The Parser API

I favor a "reflection" approach -- a high-level API layered on top of an AST.


context           # [class,meth] at cursor
class_range(c)    # text range for class c
meth_range(c,m)   # text range for method m
                  # et cetera...

Comments. There are two basic ways of using a parser. You can create a tree (an AST) which can then be walked arbitrarily; or you can set up methods that will be called when the source is scanned and certain constructs are encountered. Think of these in terms of XML parsing: You have DOM-style and you have SAX-style respectively.

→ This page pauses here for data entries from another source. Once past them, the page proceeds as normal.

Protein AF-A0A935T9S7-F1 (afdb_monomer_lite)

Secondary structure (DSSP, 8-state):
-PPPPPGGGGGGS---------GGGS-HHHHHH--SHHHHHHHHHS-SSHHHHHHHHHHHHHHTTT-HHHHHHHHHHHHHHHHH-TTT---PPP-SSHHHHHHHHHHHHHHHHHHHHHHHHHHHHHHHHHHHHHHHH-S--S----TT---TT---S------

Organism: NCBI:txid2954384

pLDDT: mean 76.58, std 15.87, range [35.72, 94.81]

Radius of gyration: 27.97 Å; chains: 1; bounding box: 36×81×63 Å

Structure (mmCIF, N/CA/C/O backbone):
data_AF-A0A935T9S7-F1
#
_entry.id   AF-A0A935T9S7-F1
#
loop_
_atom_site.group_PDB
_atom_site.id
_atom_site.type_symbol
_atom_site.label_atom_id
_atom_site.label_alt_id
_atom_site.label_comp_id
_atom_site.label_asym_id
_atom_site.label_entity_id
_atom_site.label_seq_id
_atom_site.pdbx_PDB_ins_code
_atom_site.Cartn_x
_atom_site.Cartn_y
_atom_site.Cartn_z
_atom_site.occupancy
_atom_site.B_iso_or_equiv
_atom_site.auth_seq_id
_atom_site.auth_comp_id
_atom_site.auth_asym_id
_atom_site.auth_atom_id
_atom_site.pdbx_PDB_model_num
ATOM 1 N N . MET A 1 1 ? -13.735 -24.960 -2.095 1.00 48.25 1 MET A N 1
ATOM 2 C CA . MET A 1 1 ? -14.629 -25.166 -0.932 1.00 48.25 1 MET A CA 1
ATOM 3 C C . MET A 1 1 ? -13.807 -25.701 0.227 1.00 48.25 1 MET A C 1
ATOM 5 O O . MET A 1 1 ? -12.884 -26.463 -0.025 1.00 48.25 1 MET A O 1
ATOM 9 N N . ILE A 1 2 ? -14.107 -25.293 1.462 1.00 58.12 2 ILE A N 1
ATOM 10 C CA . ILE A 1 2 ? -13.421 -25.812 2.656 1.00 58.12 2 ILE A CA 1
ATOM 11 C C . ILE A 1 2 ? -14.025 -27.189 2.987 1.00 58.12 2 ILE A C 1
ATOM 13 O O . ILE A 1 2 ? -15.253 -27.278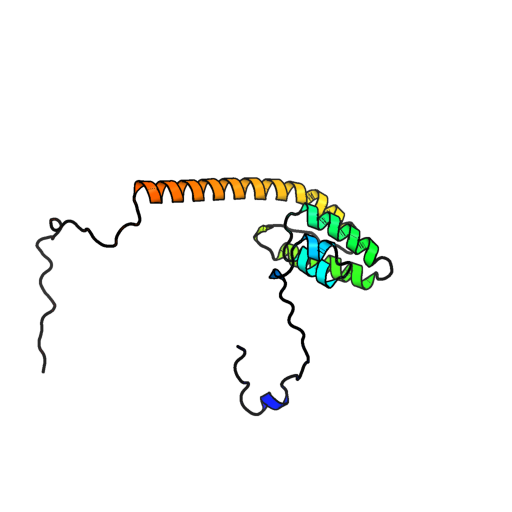 3.069 1.00 58.12 2 ILE A O 1
ATOM 17 N N . PRO A 1 3 ? -13.216 -28.251 3.149 1.00 66.19 3 PRO A N 1
ATOM 18 C CA . PRO A 1 3 ? -13.720 -29.585 3.463 1.00 66.19 3 PRO A CA 1
ATOM 19 C C . PRO A 1 3 ? -14.417 -29.629 4.839 1.00 66.19 3 PRO A C 1
ATOM 21 O O . PRO A 1 3 ? -14.088 -28.831 5.724 1.00 66.19 3 PRO A O 1
ATOM 24 N N . PRO A 1 4 ? -15.395 -30.534 5.036 1.00 71.06 4 PRO A N 1
ATOM 25 C CA . PRO A 1 4 ? -16.064 -30.703 6.323 1.00 71.06 4 PRO A CA 1
ATOM 26 C C . PRO A 1 4 ? -15.062 -31.138 7.404 1.00 71.06 4 PRO A C 1
ATOM 28 O O . PRO A 1 4 ? -14.162 -31.937 7.144 1.00 71.06 4 PRO A O 1
ATOM 31 N N . VAL A 1 5 ? -15.203 -30.583 8.611 1.00 73.12 5 VAL A N 1
ATOM 32 C CA . VAL A 1 5 ? -14.296 -30.858 9.737 1.00 73.12 5 VAL A CA 1
ATOM 33 C C . VAL A 1 5 ? -14.796 -32.117 10.456 1.00 73.12 5 VAL A C 1
ATOM 35 O O . VAL A 1 5 ? -15.945 -32.118 10.880 1.00 73.12 5 VAL A O 1
ATOM 38 N N . PRO A 1 6 ? -13.998 -33.188 10.606 1.00 77.06 6 PRO A N 1
ATOM 39 C CA . PRO A 1 6 ? -14.512 -34.452 11.126 1.00 77.06 6 PRO A CA 1
ATOM 40 C C . PRO A 1 6 ? -14.723 -34.460 12.650 1.00 77.06 6 PRO A C 1
ATOM 42 O O . PRO A 1 6 ? -13.810 -34.161 13.415 1.00 77.06 6 PRO A O 1
ATOM 45 N N . GLY A 1 7 ? -15.881 -34.947 13.103 1.00 79.44 7 GLY A N 1
ATOM 46 C CA . GLY A 1 7 ? -16.080 -35.445 14.470 1.00 79.44 7 GLY A CA 1
ATOM 47 C C . GLY A 1 7 ? -15.988 -34.383 15.575 1.00 79.44 7 GLY A C 1
ATOM 48 O O . GLY A 1 7 ? -16.529 -33.288 15.454 1.00 79.44 7 GLY A O 1
ATOM 49 N N . LEU A 1 8 ? -15.318 -34.720 16.686 1.00 80.12 8 LEU A N 1
ATOM 50 C CA . LEU A 1 8 ? -15.288 -33.925 17.927 1.00 80.12 8 LEU A CA 1
ATOM 51 C C . LEU A 1 8 ? -14.787 -32.481 17.736 1.00 80.12 8 LEU A C 1
ATOM 53 O O . LEU A 1 8 ? -15.128 -31.613 18.531 1.00 80.12 8 LEU A O 1
ATOM 57 N N . VAL A 1 9 ? -13.997 -32.198 16.695 1.00 82.62 9 VAL A N 1
ATOM 58 C CA . VAL A 1 9 ? -13.480 -30.842 16.432 1.00 82.62 9 VAL A CA 1
ATOM 59 C C . VAL A 1 9 ? -14.504 -29.908 15.787 1.00 82.62 9 VAL A C 1
ATOM 61 O O . VAL A 1 9 ? -14.310 -28.693 15.809 1.00 82.62 9 VAL A O 1
ATOM 64 N N . GLU A 1 10 ? -15.627 -30.426 15.285 1.00 82.25 10 GLU A N 1
ATOM 65 C CA . GLU A 1 10 ? -16.671 -29.604 14.668 1.00 82.25 10 GLU A CA 1
ATOM 66 C C . GLU A 1 10 ? -17.325 -28.632 15.666 1.00 82.25 10 GLU A C 1
ATOM 68 O O . GLU A 1 10 ? -17.656 -27.502 15.305 1.00 82.25 10 GLU A O 1
ATOM 73 N N . GLN A 1 11 ? -17.413 -29.007 16.948 1.00 82.94 11 GLN A N 1
ATOM 74 C CA . GLN A 1 11 ? -17.946 -28.136 18.006 1.00 82.94 11 GLN A CA 1
ATOM 75 C C . GLN A 1 11 ? -17.044 -26.930 18.322 1.00 82.94 11 GLN A C 1
ATOM 77 O O . GLN A 1 11 ? -17.518 -25.933 18.860 1.00 82.94 11 GLN A O 1
ATOM 82 N N . PHE A 1 12 ? -15.757 -27.005 17.967 1.00 81.12 12 PHE A N 1
ATOM 83 C CA . PHE A 1 12 ? -14.794 -25.917 18.145 1.00 81.12 12 PHE A CA 1
ATOM 84 C C . PHE A 1 12 ? -14.650 -25.049 16.891 1.00 81.12 12 PHE A C 1
ATOM 86 O O . PHE A 1 12 ? -13.854 -24.110 16.881 1.00 81.12 12 PHE A O 1
ATOM 93 N N . LYS A 1 13 ? -15.415 -25.329 15.825 1.00 78.69 13 LYS A N 1
ATOM 94 C CA . LYS A 1 13 ? -15.392 -24.520 14.607 1.00 78.69 13 LYS A CA 1
ATOM 95 C C . LYS A 1 13 ? -15.954 -23.121 14.908 1.00 78.69 13 LYS A C 1
ATOM 97 O O . LYS A 1 13 ? -17.131 -23.010 15.268 1.00 78.69 13 LYS A O 1
ATOM 102 N N . PRO A 1 14 ? -15.171 -22.043 14.722 1.00 81.94 14 PRO A N 1
ATOM 103 C CA . PRO A 1 14 ? -15.660 -20.692 14.953 1.00 81.94 14 PRO A CA 1
ATOM 104 C C . PRO A 1 14 ? -16.835 -20.392 14.017 1.00 81.94 14 PRO A C 1
ATOM 106 O O . PRO A 1 14 ? -16.728 -20.541 12.797 1.00 81.94 14 PRO A O 1
ATOM 109 N N . ARG A 1 15 ? -17.967 -19.957 14.580 1.00 80.19 15 ARG A N 1
ATOM 110 C CA . ARG A 1 15 ? -19.102 -19.445 13.803 1.00 80.19 15 ARG A CA 1
ATOM 111 C C . ARG A 1 15 ? -18.968 -17.936 13.694 1.00 80.19 15 ARG A C 1
ATOM 113 O O . ARG A 1 15 ? -19.348 -17.203 14.600 1.00 80.19 15 ARG A O 1
ATOM 120 N N . LEU A 1 16 ? -18.397 -17.490 12.584 1.00 84.62 16 LEU A N 1
ATOM 121 C CA . LEU A 1 16 ? -18.148 -16.081 12.304 1.00 84.62 16 LEU A CA 1
ATOM 122 C C . LEU A 1 16 ? -19.092 -15.617 11.194 1.00 84.62 16 LEU A C 1
ATOM 124 O O . LEU A 1 16 ? -19.296 -16.328 10.210 1.00 84.62 16 LEU A O 1
ATOM 128 N N . LYS A 1 17 ? -19.656 -14.417 11.343 1.00 86.12 17 LYS A N 1
ATOM 129 C CA . LYS A 1 17 ? -20.279 -13.705 10.223 1.00 86.12 17 LYS A CA 1
ATOM 130 C C . LYS A 1 17 ? -19.163 -13.000 9.463 1.00 86.12 17 LYS A C 1
ATOM 132 O O . LYS A 1 17 ? -18.374 -12.289 10.077 1.00 86.12 17 LYS A O 1
ATOM 137 N N . TYR A 1 18 ? -19.098 -13.202 8.156 1.00 82.06 18 TYR A N 1
ATOM 138 C CA . TYR A 1 18 ? -18.117 -12.561 7.288 1.00 82.06 18 TYR A CA 1
ATOM 139 C C . TYR A 1 18 ? -18.820 -11.928 6.090 1.00 82.06 18 TYR A C 1
ATOM 141 O O . TYR A 1 18 ? -19.885 -12.384 5.673 1.00 82.06 18 TYR A O 1
ATOM 149 N N . LEU A 1 19 ? -18.210 -10.873 5.555 1.00 83.94 19 LEU A N 1
ATOM 150 C CA . LEU A 1 19 ? -18.582 -10.259 4.289 1.00 83.94 19 LEU A CA 1
ATOM 151 C C . LEU A 1 19 ? -17.433 -10.514 3.315 1.00 83.94 19 LEU A C 1
ATOM 153 O O . LEU A 1 19 ? -16.291 -10.173 3.618 1.00 83.94 19 LEU A O 1
ATOM 157 N N . LEU A 1 20 ? -17.731 -11.150 2.184 1.00 87.06 20 LEU A N 1
ATOM 158 C CA . LEU A 1 20 ? -16.753 -11.321 1.117 1.00 87.06 20 LEU A CA 1
ATOM 159 C C . LEU A 1 20 ? -16.727 -10.039 0.285 1.00 87.06 20 LEU A C 1
ATOM 161 O O . LEU A 1 20 ? -17.777 -9.582 -0.166 1.00 87.06 20 LEU A O 1
ATOM 165 N N . ILE A 1 21 ? -15.539 -9.479 0.093 1.00 85.94 21 ILE A N 1
ATOM 166 C CA . ILE A 1 21 ? -15.314 -8.341 -0.793 1.00 85.94 21 ILE A CA 1
ATOM 167 C C . ILE A 1 21 ? -14.505 -8.868 -1.973 1.00 85.94 21 ILE A C 1
ATOM 169 O O . ILE A 1 21 ? -13.458 -9.480 -1.769 1.00 85.94 21 ILE A O 1
ATOM 173 N N . ASP A 1 22 ? -15.019 -8.673 -3.184 1.00 85.94 22 ASP A N 1
ATOM 174 C CA . ASP A 1 22 ? -14.256 -8.925 -4.403 1.00 85.94 22 ASP A CA 1
ATOM 175 C C . ASP A 1 22 ? -13.420 -7.684 -4.714 1.00 85.94 22 ASP A C 1
ATOM 177 O O . ASP A 1 22 ? -13.942 -6.668 -5.167 1.00 85.94 22 ASP A O 1
ATOM 181 N N . GLU A 1 23 ? -12.127 -7.756 -4.414 1.00 82.94 23 GLU A N 1
ATOM 182 C CA . GLU A 1 23 ? -11.177 -6.673 -4.671 1.00 82.94 23 GLU A CA 1
ATOM 183 C C . GLU A 1 23 ? -11.108 -6.316 -6.163 1.00 82.94 23 GLU A C 1
ATOM 185 O O . GLU A 1 23 ? -11.089 -5.138 -6.511 1.00 82.94 23 GLU A O 1
ATOM 190 N N . ASN A 1 24 ? -11.166 -7.318 -7.049 1.00 82.00 24 ASN A N 1
ATOM 191 C CA . ASN A 1 24 ? -11.022 -7.125 -8.495 1.00 82.00 24 ASN A CA 1
ATOM 192 C C . ASN A 1 24 ? -12.242 -6.450 -9.140 1.00 82.00 24 ASN A C 1
ATOM 194 O O . ASN A 1 24 ? -12.201 -6.103 -10.320 1.00 82.00 24 ASN A O 1
ATOM 198 N N . ALA A 1 25 ? -13.333 -6.276 -8.389 1.00 87.19 25 ALA A N 1
ATOM 199 C CA . ALA A 1 25 ? -14.510 -5.549 -8.848 1.00 87.19 25 ALA A CA 1
ATOM 200 C C . ALA A 1 25 ? -14.314 -4.023 -8.834 1.00 87.19 25 ALA A C 1
ATOM 202 O O . ALA A 1 25 ? -15.118 -3.311 -9.436 1.00 87.19 25 ALA A O 1
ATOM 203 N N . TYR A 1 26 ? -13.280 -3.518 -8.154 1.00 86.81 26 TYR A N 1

But I don't want to have to use any such API in my little refactoring scripts. I don't want to keep track of character offsets manually and walk the tree in search of certain tokens.

I am suggesting a third higher-level approach in addition to the other two, a "reflection" style approach. This will be on top of the AST, not replacing it; it will simply be a higher level of abstraction.

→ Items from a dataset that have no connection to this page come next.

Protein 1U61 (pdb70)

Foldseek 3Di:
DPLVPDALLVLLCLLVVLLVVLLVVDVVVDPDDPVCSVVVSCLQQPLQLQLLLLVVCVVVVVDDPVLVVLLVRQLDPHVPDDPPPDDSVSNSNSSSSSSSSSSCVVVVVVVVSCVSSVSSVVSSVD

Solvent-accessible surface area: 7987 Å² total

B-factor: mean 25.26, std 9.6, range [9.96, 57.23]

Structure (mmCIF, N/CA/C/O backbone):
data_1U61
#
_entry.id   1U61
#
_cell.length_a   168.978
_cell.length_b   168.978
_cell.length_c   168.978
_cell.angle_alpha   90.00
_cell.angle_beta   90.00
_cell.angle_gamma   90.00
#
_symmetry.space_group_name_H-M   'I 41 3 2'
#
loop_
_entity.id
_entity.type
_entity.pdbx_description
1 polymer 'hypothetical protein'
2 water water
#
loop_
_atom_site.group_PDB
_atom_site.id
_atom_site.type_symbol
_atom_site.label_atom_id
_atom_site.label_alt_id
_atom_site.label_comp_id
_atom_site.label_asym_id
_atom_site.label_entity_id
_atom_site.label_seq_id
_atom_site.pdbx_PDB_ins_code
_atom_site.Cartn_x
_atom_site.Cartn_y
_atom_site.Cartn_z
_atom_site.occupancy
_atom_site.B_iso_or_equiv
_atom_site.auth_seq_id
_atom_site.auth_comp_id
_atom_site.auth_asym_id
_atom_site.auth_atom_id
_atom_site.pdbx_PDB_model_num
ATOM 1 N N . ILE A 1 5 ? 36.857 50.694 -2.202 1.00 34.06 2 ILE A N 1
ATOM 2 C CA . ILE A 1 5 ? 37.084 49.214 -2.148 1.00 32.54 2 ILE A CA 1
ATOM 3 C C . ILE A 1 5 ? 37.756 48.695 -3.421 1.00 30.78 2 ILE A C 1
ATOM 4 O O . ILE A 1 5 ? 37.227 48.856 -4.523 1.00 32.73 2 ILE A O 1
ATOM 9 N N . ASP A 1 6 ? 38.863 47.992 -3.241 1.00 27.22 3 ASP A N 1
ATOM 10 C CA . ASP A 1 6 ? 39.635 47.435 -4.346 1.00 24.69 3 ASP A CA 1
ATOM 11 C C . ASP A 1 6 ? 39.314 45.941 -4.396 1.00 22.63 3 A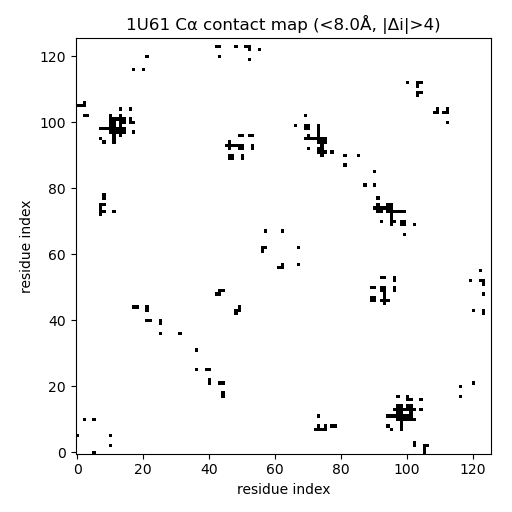SP A C 1
ATOM 12 O O . ASP A 1 6 ? 39.955 45.112 -3.731 1.00 20.91 3 ASP A O 1
ATOM 17 N N . ALA A 1 7 ? 38.295 45.615 -5.182 1.00 20.25 4 ALA A N 1
ATOM 18 C CA . ALA A 1 7 ? 37.779 44.266 -5.277 1.00 19.70 4 ALA A CA 1
ATOM 19 C C . ALA A 1 7 ? 38.786 43.266 -5.788 1.00 18.92 4 ALA A C 1
ATOM 20 O O . ALA A 1 7 ? 38.757 42.110 -5.399 1.00 18.83 4 ALA A O 1
ATOM 22 N N . LYS A 1 8 ? 39.667 43.696 -6.692 1.00 17.93 5 LYS A N 1
ATOM 23 C CA . LYS A 1 8 ? 40.658 42.791 -7.249 1.00 17.70 5 LYS A CA 1
ATOM 24 C C . LYS A 1 8 ? 41.696 42.370 -6.223 1.00 15.69 5 LYS A C 1
ATOM 25 O O . LYS A 1 8 ? 42.392 41.412 -6.433 1.00 16.56 5 LYS A O 1
ATOM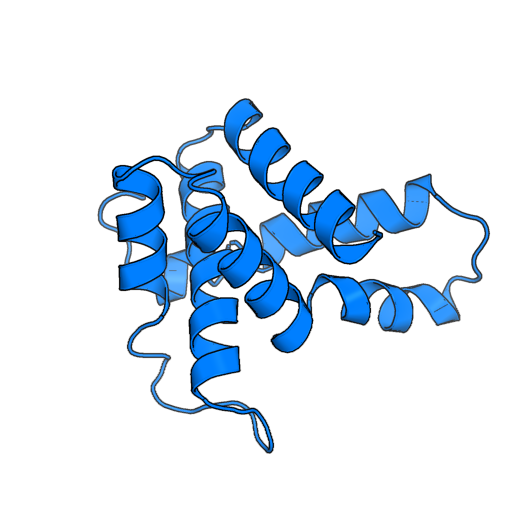 31 N N . GLN A 1 9 ? 41.838 43.127 -5.150 1.00 14.86 6 GLN A N 1
ATOM 32 C CA . GLN A 1 9 ? 42.781 42.809 -4.085 1.00 15.37 6 GLN A CA 1
ATOM 33 C C . GLN A 1 9 ? 42.131 42.231 -2.817 1.00 14.33 6 GLN A C 1
ATOM 34 O O . GLN A 1 9 ? 42.803 41.617 -2.001 1.00 12.82 6 GLN A O 1
ATOM 40 N N . LEU A 1 10 ? 40.827 42.424 -2.672 1.00 14.03 7 LEU A N 1
ATOM 41 C CA . LEU A 1 10 ? 40.114 42.005 -1.473 1.00 14.43 7 LEU A CA 1
ATOM 42 C C . LEU A 1 10 ? 40.137 40.473 -1.299 1.00 13.54 7 LEU A C 1
ATOM 43 O O . LEU A 1 10 ? 39.952 39.738 -2.230 1.00 12.78 7 LEU A O 1
ATOM 48 N N . ASN A 1 11 ? 40.384 40.012 -0.088 1.00 13.45 8 ASN A N 1
ATOM 49 C CA . ASN A 1 11 ? 40.370 38.588 0.209 1.00 13.43 8 ASN A CA 1
ATOM 50 C C . ASN A 1 11 ? 38.983 37.997 -0.135 1.00 13.76 8 ASN A C 1
ATOM 51 O O . ASN A 1 11 ? 37.925 38.709 -0.171 1.00 9.96 8 ASN A O 1
ATOM 56 N N . SER A 1 12 ? 39.027 36.720 -0.477 1.00 14.02 9 SER A N 1
ATOM 57 C CA . SER A 1 12 ? 37.836 35.938 -0.848 1.00 15.39 9 SER A CA 1
ATOM 58 C C . SER A 1 12 ? 36.725 35.788 0.210 1.00 15.64 9 SER A C 1
ATOM 59 O O . SER A 1 12 ? 35.566 35.733 -0.171 1.00 16.46 9 SER A O 1
ATOM 62 N N . LEU A 1 13 ? 37.039 35.716 1.498 1.00 16.45 10 LEU A N 1
ATOM 63 C CA . LEU A 1 13 ? 35.991 35.629 2.514 1.00 17.27 10 LEU A CA 1
ATOM 64 C C . LEU A 1 13 ? 35.173 36.921 2.549 1.00 16.36 10 LEU A C 1
ATOM 65 O O . LEU A 1 13 ? 33.949 36.877 2.643 1.00 14.21 10 LEU A O 1
ATOM 70 N N . ALA A 1 14 ? 35.856 38.059 2.486 1.00 14.39 11 ALA A N 1
ATOM 71 C CA . ALA A 1 14 ? 35.188 39.361 2.405 1.00 14.40 11 ALA A CA 1
ATOM 72 C C . ALA A 1 14 ? 34.371 39.489 1.132 1.00 13.83 11 ALA A C 1
ATOM 73 O O . ALA A 1 14 ? 33.250 39.993 1.172 1.00 13.93 11 ALA A O 1
ATOM 75 N N . LEU A 1 15 ? 34.904 39.034 0.004 1.00 12.76 12 LEU A N 1
ATOM 76 C CA . LEU A 1 15 ? 34.126 39.057 -1.226 1.00 13.38 12 LEU A CA 1
ATOM 77 C C . LEU A 1 15 ? 32.842 38.219 -1.076 1.00 13.84 12 LEU A C 1
ATOM 78 O O . LEU A 1 15 ? 31.783 38.641 -1.530 1.00 13.71 12 LEU A O 1
ATOM 83 N N . ALA A 1 16 ? 32.965 37.036 -0.473 1.00 13.45 13 ALA A N 1
ATOM 84 C CA . ALA A 1 16 ? 31.857 36.138 -0.286 1.00 13.37 13 ALA A CA 1
ATOM 85 C C . ALA A 1 16 ? 30.853 36.712 0.717 1.00 13.47 13 ALA A C 1
ATOM 86 O O . ALA A 1 16 ? 29.661 36.608 0.509 1.00 13.74 13 ALA A O 1
ATOM 88 N N . TYR A 1 17 ? 31.344 37.307 1.794 1.00 13.18 14 TYR A N 1
ATOM 89 C CA . TYR A 1 17 ? 30.524 38.036 2.723 1.00 13.48 14 TYR A CA 1
ATOM 90 C C . TYR A 1 17 ? 29.640 39.044 1.960 1.00 14.51 14 TYR A C 1
ATOM 91 O O . TYR A 1 17 ? 28.417 39.109 2.170 1.00 14.19 14 TYR A O 1
ATOM 108 N N . GLY A 1 19 ? 28.945 39.075 -1.375 1.00 14.56 16 GLY A N 1
ATOM 109 C CA . GLY A 1 19 ? 28.163 38.463 -2.425 1.00 15.00 16 GLY A CA 1
ATOM 110 C C . GLY A 1 19 ? 26.978 37.649 -1.894 1.00 15.33 16 GLY A C 1
ATOM 111 O O . GLY A 1 19 ? 25.922 37.540 -2.536 1.00 15.00 16 GLY A O 1
ATOM 112 N N . ASP A 1 20 ? 27.182 37.046 -0.724 1.00 14.97 17 ASP A N 1
ATOM 113 C CA . ASP A 1 20 ? 26.130 36.381 0.031 1.00 14.97 17 ASP A CA 1
ATOM 114 C C . ASP A 1 20 ? 24.900 37.304 0.183 1.00 15.31 17 ASP A C 1
ATOM 115 O O . ASP A 1 20 ? 23.798 36.905 -0.156 1.00 15.12 17 ASP A O 1
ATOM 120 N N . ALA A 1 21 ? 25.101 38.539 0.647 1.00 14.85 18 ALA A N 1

What do I mean by "reflection"? Well, think about Ruby's reflection API. To ask the names of the instance methods of Array, I can simply say Array.instance_methods. This, of course, only operates on the current program; it operates on a source that is loaded and parsed and ready to run. It can't be used to examine the text of some other program.

But the concept is similar to what I'm suggesting. I want easy, pre-parsed, "canned" access to every set of elements in the Ruby source being edited.

For this proof of concept, I only implemented two API methods: context and class_range. The former tells which class and method the cursor is currently sitting in; and the latter tells the text range spanned by the given class.

I'm not a parser guy. The parser code I'm using currently is based on basic_parser.rb by Rich Kilmer, hacked together just for FreeRIDE's class browser. (Soon a new and improved parser will be added to FreeRIDE, and this code will be thrown away.) I combined this with a few calls to irb's lexer (which is superb and easy to use), a few regular expressions, and a little black magic.

This is truly ugly code. The file is named medusa.rb, after the monster in Greek mythology— a monster so ugly that if you look directly at it, you will turn to stone.